City of Shawnee v. Kinnamon

249 P.2d 417 | Okla. | 1952

207 Okla. 299 (1952)
249 P.2d 417

CITY OF SHAWNEE et al.
v.
KINNAMON et al.

No. 35274.

Supreme Court of Oklahoma.

October 21, 1952.

Mont R. Powell, William R. Saied, and Sam Hill, Oklahoma City, for petitioners.

W.F. Smith, and Wm. G. Smith, Oklahoma City, and Mac Q. Williamson, Atty. Gen., for respondents.

BINGAMAN, J.

This is a proceeding brought in this court by the city of Shawnee and the State Insurance Fund to review an order of the State Industrial Commission correcting its award by amendment nunc pro tunc. The order was made on application of claimant. The application was made and the order granted after the award became final.

The record discloses that on the 26th day of June, 1950, claimant while in the employ of the city of Shawnee sustained an accidental injury to his left leg. The trial commissioner found that as a result of said injury claimant sustained a 30 per cent permanent disability to the leg and that he was entitled to compensation for 37 1/2 weeks at the rate of $25 per week or the sum of $837.50. The award was afterwards corrected allowing recovery in the sum of $937.50.

The commission in its original and corrected award did not properly compute the number of weeks claimant was entitled to receive compensation for the disability sustained. The disability sustained by claimant was 30 per cent permanent partial disability to his leg for which he was entitled to receive compensation under the statute, 85 Ohio St. 1951 § 22, subd. 3, for 52 1/2 weeks, which computed at $25 per week would amount to $1,312.50.

On the 10th day of July, 1951, on application of claimant the commission corrected its award accordingly.

Petitioners argue that from the record it appears that the commission intended only to allow the claimant compensation for 37 weeks, but we think that the finding of the commission that claimant received a 30 per cent disability necessarily carried with it the amount of compensation which, under the statutes, he was entitled to receive for such injury.

Petitioners further argue that when the order of the commission making the award became final because not appealed from, the commission was without power to make any change therein except upon application on the ground of change of condition.

However, in McQuiston v. Tyler, 186 Okla. 315, 97 P.2d 552, we held that the State Industrial Commission, in furtherance of justice and for the purpose of making its records speak the truth, might proceed to correct the *300 record upon any evidence satisfactory to itself, either oral or documentary. While in that case the record corrected failed to show that an order made by the commission vacating a former order had been entered of record, we see no reason why the same power should not exist where the record itself reflects that by error or inadvertence it fails to show the true amount of compensation due the claimant for the percentage of injury he was found to have received. It is clear that in that case we applied the general rule governing the power of courts to correct their records nunc pro tunc, since we cited and quoted from various cases holding that the power existed for the purpose of making the record speak the truth.

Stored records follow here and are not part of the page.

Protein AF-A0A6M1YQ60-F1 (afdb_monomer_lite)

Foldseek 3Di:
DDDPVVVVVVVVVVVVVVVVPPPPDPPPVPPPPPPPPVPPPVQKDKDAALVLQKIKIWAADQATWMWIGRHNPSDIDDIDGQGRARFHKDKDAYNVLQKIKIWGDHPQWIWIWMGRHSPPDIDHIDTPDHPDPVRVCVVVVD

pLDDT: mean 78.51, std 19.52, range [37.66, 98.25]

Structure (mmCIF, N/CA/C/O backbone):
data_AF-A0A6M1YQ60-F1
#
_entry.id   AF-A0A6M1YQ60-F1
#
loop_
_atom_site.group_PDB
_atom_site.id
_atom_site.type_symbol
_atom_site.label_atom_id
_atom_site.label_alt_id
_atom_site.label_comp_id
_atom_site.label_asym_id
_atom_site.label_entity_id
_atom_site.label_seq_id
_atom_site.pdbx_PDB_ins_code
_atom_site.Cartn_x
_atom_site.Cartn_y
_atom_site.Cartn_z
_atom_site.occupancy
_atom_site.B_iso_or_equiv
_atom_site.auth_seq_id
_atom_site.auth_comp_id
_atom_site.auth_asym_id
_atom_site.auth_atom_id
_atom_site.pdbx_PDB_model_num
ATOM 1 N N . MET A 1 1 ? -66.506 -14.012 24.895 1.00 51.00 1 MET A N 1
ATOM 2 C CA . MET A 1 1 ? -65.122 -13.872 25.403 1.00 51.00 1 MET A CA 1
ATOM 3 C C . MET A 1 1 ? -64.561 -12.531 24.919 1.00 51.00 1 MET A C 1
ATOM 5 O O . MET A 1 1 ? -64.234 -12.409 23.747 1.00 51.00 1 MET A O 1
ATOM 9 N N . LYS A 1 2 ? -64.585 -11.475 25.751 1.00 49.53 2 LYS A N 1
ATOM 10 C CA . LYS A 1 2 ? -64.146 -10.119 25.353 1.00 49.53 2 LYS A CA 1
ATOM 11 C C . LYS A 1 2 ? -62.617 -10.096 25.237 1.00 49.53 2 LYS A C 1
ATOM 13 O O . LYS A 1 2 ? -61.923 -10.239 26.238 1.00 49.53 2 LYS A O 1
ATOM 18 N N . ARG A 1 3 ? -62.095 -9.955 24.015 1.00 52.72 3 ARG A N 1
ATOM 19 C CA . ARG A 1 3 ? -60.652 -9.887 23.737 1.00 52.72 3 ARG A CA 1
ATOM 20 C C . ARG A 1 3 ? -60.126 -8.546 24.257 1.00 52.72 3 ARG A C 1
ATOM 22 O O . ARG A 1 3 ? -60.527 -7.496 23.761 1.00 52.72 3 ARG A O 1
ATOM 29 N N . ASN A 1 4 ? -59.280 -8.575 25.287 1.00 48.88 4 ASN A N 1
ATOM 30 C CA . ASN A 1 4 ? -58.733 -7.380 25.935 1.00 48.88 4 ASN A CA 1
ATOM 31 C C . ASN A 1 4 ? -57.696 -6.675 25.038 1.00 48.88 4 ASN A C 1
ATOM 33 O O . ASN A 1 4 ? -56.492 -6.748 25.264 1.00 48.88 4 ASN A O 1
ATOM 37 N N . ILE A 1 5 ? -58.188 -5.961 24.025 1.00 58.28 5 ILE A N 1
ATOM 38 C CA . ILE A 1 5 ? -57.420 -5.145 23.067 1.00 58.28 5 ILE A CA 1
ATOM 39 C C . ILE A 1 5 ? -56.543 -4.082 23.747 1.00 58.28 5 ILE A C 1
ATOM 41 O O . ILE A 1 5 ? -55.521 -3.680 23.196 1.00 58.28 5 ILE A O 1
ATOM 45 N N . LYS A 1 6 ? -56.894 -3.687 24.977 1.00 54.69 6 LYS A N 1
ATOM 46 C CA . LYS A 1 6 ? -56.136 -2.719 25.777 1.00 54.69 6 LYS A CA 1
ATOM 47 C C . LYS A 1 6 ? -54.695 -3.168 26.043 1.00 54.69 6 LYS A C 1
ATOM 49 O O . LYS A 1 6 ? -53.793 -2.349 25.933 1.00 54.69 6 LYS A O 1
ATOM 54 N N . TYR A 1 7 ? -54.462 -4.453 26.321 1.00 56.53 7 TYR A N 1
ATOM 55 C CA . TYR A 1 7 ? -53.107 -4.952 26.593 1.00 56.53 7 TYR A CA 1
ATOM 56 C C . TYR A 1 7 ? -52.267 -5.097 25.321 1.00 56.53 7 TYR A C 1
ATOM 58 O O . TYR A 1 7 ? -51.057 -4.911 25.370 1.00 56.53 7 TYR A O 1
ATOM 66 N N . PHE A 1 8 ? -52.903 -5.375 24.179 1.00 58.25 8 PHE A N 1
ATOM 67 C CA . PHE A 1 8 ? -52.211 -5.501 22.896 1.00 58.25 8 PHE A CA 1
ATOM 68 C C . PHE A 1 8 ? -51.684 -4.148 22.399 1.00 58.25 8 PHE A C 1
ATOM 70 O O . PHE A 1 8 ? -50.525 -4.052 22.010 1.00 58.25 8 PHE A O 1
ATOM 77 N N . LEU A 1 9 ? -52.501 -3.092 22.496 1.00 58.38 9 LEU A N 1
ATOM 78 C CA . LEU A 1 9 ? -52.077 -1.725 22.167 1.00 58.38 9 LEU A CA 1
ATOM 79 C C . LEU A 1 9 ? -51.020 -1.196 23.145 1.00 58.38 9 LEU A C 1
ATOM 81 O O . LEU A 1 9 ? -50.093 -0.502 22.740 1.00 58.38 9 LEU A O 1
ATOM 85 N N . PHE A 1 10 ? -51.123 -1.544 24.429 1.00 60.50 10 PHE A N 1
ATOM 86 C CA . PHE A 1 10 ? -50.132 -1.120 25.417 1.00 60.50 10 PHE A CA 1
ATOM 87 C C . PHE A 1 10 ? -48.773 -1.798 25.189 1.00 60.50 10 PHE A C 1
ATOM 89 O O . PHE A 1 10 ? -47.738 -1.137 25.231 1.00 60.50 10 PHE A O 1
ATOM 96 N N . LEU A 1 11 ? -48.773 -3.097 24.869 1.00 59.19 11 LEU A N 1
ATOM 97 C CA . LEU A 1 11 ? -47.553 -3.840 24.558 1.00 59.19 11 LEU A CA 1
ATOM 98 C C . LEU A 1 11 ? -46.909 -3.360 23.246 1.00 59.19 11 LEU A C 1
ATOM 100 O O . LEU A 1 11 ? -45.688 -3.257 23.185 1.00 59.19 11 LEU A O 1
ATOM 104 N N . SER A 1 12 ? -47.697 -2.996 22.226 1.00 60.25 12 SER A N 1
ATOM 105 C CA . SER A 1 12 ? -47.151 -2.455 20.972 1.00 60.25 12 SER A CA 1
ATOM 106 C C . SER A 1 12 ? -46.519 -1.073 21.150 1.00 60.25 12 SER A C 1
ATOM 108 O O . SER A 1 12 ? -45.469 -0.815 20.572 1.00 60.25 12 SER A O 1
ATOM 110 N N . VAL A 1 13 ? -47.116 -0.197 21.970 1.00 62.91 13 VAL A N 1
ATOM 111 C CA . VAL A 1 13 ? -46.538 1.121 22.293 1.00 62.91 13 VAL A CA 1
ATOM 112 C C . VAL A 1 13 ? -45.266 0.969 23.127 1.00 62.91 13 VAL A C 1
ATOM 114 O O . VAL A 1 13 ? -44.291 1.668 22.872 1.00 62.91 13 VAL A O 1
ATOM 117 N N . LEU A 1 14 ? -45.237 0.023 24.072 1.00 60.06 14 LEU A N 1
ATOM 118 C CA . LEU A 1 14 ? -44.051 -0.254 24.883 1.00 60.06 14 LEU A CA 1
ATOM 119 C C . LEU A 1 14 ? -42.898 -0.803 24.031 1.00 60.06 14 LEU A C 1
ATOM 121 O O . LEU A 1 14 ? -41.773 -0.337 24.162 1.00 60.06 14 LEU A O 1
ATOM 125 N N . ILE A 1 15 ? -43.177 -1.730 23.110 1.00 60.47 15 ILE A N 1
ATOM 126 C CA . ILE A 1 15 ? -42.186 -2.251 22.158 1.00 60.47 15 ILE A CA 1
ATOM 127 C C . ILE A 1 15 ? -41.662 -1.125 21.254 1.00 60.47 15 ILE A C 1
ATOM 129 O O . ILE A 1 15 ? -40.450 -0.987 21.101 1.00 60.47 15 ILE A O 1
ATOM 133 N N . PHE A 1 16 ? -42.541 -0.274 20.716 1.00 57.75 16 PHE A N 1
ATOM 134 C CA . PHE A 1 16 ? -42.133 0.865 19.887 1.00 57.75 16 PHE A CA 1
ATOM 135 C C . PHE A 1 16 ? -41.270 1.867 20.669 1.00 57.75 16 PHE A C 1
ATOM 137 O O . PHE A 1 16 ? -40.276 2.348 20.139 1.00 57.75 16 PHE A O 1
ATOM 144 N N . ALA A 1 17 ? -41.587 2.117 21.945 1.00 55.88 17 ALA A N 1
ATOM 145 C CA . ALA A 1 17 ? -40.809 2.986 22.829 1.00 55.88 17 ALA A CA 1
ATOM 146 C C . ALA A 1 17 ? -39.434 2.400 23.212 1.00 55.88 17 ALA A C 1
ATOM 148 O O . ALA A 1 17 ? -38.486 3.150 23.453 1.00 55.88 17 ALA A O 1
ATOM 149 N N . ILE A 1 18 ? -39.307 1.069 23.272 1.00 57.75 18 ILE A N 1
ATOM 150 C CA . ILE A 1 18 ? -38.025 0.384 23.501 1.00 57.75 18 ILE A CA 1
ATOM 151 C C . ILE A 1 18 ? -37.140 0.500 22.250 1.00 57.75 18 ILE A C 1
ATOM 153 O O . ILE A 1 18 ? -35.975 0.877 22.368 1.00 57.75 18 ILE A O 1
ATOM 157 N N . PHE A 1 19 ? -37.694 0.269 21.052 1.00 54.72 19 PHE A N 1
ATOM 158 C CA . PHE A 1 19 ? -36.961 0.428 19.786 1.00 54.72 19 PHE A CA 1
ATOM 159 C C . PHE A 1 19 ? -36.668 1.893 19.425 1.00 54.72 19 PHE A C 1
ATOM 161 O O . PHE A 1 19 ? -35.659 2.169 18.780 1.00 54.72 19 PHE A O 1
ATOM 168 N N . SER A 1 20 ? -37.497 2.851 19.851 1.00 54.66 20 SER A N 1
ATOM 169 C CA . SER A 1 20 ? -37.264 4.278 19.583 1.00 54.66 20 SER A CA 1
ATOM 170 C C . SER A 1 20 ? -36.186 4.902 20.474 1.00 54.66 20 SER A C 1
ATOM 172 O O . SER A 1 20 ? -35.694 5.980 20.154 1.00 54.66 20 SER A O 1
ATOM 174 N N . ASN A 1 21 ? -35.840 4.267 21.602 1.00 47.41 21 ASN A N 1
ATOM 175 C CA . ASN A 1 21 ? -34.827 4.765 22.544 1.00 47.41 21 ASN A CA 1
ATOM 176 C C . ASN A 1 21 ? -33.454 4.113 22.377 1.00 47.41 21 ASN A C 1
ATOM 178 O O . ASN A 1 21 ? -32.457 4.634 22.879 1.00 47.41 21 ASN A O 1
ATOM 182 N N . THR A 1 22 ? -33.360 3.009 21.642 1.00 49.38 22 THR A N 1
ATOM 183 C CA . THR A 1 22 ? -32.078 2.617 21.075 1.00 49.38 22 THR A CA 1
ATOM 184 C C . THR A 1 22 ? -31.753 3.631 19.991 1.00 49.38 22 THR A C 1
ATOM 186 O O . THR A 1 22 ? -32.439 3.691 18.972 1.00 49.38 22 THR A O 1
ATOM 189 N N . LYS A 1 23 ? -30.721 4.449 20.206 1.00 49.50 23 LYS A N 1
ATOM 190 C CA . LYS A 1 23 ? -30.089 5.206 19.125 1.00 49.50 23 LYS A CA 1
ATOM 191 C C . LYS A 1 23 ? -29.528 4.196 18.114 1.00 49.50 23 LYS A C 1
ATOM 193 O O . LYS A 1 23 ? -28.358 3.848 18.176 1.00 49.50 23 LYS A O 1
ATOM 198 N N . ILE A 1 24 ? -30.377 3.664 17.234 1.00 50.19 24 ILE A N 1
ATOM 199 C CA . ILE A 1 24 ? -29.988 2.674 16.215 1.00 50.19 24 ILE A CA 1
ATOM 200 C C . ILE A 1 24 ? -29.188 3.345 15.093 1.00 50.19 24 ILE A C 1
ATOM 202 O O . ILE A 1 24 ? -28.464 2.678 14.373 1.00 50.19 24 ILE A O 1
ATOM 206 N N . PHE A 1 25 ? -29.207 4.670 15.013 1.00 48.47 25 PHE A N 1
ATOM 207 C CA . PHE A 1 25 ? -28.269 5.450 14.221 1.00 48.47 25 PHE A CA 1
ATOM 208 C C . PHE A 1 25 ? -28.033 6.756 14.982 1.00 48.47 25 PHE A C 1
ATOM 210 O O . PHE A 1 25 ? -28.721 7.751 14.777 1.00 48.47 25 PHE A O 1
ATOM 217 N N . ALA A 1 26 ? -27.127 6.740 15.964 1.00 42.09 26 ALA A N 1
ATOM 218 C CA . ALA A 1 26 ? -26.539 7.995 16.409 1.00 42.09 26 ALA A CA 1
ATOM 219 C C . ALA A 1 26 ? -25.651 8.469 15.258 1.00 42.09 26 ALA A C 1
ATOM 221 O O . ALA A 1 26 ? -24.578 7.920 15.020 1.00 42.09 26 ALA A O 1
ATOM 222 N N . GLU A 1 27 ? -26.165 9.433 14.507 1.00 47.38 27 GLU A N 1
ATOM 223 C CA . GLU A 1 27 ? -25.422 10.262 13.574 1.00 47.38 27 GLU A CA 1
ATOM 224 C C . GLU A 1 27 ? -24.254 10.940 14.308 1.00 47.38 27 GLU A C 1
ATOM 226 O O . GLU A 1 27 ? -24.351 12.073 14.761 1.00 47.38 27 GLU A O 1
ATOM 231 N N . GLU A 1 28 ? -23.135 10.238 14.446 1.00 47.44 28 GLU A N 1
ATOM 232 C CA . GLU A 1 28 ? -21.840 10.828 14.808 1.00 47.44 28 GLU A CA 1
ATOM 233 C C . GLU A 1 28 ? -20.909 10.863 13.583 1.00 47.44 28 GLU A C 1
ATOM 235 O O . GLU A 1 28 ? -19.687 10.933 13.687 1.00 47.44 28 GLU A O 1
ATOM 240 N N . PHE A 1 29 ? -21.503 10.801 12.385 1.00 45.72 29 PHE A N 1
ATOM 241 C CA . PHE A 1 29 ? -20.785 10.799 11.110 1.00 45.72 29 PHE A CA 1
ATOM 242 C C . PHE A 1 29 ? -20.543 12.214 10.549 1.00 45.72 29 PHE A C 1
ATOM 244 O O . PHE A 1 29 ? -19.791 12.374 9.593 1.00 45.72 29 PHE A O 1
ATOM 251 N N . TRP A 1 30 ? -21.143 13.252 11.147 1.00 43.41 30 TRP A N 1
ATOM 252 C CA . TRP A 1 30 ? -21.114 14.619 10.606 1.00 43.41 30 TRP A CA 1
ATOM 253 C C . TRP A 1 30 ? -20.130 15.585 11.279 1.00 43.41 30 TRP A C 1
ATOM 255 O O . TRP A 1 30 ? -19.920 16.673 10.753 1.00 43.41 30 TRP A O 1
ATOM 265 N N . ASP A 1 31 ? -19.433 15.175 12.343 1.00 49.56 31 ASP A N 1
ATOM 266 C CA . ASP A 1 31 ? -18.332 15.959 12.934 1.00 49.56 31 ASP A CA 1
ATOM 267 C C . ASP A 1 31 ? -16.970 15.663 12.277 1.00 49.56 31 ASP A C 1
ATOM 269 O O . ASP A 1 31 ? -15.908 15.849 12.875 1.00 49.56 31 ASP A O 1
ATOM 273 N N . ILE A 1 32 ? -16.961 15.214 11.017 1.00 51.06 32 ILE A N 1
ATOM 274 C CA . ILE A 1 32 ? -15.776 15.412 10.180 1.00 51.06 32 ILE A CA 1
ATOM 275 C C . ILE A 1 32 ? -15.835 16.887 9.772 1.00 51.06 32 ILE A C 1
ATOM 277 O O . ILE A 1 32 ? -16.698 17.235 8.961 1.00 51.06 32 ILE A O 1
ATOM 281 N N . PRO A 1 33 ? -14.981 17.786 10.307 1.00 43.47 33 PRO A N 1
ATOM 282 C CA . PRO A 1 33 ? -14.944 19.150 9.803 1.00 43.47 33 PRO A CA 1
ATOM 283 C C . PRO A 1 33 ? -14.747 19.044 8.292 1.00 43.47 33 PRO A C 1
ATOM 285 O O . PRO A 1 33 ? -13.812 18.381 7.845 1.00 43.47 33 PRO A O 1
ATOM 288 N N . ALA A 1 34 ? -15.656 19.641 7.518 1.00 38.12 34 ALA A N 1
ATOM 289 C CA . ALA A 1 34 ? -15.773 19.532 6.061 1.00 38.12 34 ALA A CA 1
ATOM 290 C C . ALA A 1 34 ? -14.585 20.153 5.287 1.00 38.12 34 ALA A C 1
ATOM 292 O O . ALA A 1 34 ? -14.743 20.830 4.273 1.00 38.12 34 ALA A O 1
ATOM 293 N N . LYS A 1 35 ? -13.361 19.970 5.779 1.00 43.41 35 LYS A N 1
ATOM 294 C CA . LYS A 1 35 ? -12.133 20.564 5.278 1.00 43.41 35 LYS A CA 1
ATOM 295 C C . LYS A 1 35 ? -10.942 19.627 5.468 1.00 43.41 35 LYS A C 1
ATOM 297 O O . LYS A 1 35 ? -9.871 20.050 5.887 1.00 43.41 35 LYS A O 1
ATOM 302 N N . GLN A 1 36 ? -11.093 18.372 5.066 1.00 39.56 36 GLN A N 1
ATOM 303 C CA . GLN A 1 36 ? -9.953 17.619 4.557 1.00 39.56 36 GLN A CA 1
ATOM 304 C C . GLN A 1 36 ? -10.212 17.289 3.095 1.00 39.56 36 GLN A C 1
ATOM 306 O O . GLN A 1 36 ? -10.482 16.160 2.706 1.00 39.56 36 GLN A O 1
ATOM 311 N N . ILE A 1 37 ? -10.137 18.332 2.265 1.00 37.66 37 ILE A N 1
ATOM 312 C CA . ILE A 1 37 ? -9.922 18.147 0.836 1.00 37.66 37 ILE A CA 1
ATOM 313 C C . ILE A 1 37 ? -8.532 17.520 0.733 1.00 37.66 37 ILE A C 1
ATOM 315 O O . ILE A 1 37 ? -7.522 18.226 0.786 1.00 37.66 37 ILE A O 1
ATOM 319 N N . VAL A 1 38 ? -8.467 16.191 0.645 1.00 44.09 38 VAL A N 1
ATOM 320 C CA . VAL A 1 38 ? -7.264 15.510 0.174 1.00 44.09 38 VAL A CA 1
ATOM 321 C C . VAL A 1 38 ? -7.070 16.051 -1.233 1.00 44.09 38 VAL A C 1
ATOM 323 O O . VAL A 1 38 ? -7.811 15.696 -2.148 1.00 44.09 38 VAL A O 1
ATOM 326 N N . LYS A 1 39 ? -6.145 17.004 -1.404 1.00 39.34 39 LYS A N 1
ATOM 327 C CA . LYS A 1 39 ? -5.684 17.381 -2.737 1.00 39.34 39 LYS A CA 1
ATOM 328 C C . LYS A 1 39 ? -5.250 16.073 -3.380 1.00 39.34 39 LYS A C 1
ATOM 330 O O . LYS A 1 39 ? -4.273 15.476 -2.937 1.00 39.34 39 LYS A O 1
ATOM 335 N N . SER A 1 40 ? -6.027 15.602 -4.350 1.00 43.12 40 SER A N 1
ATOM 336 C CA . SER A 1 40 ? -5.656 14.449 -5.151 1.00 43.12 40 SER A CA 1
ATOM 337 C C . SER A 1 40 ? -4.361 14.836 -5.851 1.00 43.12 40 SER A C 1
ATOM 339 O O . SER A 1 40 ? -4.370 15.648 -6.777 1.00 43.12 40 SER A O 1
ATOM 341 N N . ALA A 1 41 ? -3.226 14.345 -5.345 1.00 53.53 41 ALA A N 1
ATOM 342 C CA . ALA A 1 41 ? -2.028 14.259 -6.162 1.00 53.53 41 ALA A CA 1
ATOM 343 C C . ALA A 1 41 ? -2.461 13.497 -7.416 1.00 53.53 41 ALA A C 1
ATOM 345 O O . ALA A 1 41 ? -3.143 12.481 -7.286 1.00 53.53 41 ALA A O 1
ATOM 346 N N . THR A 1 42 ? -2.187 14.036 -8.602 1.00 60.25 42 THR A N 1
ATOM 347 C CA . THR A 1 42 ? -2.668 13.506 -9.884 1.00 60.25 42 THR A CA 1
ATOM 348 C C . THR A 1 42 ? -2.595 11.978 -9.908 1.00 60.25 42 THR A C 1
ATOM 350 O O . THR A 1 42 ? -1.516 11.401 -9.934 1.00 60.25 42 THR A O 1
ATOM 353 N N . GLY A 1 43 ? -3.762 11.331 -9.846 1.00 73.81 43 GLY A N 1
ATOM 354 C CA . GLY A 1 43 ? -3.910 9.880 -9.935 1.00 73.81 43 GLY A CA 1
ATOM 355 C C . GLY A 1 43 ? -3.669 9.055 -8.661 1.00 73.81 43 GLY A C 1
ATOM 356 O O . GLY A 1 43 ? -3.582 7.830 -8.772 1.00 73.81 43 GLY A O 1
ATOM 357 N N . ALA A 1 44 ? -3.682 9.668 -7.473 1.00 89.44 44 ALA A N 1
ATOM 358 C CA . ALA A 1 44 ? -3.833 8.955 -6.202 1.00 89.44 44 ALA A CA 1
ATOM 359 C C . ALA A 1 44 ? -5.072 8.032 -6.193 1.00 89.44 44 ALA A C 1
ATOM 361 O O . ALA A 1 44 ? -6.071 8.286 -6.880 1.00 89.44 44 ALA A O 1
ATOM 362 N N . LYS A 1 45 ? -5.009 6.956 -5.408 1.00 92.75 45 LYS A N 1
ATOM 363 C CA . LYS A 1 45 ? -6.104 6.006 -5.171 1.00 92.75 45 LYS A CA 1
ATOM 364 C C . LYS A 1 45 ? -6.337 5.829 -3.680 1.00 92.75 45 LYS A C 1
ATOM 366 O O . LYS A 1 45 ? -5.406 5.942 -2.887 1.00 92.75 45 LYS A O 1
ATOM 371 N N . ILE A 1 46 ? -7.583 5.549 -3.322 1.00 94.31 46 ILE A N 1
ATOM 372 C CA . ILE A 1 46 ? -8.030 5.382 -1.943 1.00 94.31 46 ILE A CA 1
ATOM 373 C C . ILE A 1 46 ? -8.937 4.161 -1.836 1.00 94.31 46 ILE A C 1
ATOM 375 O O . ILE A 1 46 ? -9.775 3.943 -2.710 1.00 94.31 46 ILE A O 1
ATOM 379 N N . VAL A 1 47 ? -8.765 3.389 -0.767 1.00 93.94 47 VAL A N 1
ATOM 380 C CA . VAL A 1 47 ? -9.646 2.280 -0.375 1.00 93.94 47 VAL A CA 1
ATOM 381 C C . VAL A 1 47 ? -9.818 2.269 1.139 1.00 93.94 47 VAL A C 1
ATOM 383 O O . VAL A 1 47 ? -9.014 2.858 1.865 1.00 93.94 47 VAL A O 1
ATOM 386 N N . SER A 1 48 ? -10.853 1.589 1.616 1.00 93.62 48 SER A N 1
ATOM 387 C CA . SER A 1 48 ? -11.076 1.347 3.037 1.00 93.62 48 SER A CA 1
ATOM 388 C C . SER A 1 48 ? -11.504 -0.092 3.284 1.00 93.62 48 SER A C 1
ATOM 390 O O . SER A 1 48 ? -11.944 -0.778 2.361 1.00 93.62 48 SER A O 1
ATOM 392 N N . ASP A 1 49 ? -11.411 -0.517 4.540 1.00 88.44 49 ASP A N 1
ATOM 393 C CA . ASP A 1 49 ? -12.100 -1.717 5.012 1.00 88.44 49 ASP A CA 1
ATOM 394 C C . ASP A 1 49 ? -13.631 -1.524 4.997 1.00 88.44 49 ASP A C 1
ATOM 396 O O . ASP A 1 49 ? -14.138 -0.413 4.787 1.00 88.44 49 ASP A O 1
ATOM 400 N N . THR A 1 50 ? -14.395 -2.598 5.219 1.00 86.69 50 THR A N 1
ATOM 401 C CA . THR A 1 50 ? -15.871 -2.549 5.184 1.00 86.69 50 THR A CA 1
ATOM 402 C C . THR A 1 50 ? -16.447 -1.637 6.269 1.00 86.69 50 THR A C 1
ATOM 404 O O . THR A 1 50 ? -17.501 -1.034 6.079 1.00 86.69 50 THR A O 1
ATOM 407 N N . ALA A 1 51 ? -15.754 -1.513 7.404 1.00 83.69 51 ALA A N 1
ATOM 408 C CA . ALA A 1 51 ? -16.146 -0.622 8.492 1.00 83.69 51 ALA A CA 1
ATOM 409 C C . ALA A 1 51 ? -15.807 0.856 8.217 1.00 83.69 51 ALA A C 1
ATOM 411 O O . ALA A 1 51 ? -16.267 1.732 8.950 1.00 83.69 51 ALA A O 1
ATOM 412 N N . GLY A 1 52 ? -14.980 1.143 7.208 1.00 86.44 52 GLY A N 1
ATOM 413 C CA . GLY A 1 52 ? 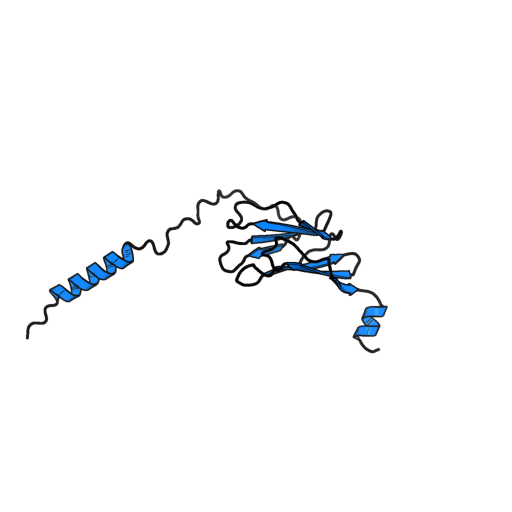-14.432 2.468 6.923 1.00 86.44 52 GLY A CA 1
ATOM 414 C C . GLY A 1 52 ? -13.426 2.972 7.963 1.00 86.44 52 GLY A C 1
ATOM 415 O O . GLY A 1 52 ? -12.987 4.117 7.872 1.00 86.44 52 GLY A O 1
ATOM 416 N N . LYS A 1 53 ? -13.071 2.161 8.967 1.00 90.69 53 LYS A N 1
ATOM 417 C CA . LYS A 1 53 ? -12.171 2.550 10.060 1.00 90.69 53 LYS A CA 1
ATOM 418 C C . LYS A 1 53 ? -10.741 2.661 9.558 1.00 90.69 53 LYS A C 1
ATOM 420 O O . LYS A 1 53 ? -10.052 3.625 9.899 1.00 90.69 53 LYS A O 1
ATOM 425 N N . ASN A 1 54 ? -10.310 1.681 8.768 1.00 94.25 54 ASN A N 1
ATOM 426 C CA . ASN A 1 54 ? -9.004 1.691 8.136 1.00 94.25 54 ASN A CA 1
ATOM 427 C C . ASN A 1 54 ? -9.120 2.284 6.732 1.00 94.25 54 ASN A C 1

In Schichtel v. Turinsky, 144 Okla. 240, 291 P. 84, we held that a justice of the peace court, which is not a court of record, had the power to correct its judgments by order nunc pro tunc. In that case we quoted from Black on Judgments (2d Ed.) vol. 1, p. 236, as follows:

"All courts from the highest to the lowest, whose proceedings are preserved in any species of record or memorial, have the power and authority to make such corrections therein as truth and justice require and the rules of law permit; and this power, being inherent, belongs to a court merely as such, and does not depend upon a statutory grant of jurisdiction."

The cases cited by petitioners in support of its contention that the award may not be changed where it has become final by failure to appeal do not involve the situation presented in this case. And, since the record itself showed that the award did not correctly reflect the amount of compensation to which claimant was entitled under the law, no further evidence was necessary.

Order sustained.

HALLEY, V.C.J., and WELCH, CORN, GIBSON, JOHNSON, and O'NEAL, JJ., concur.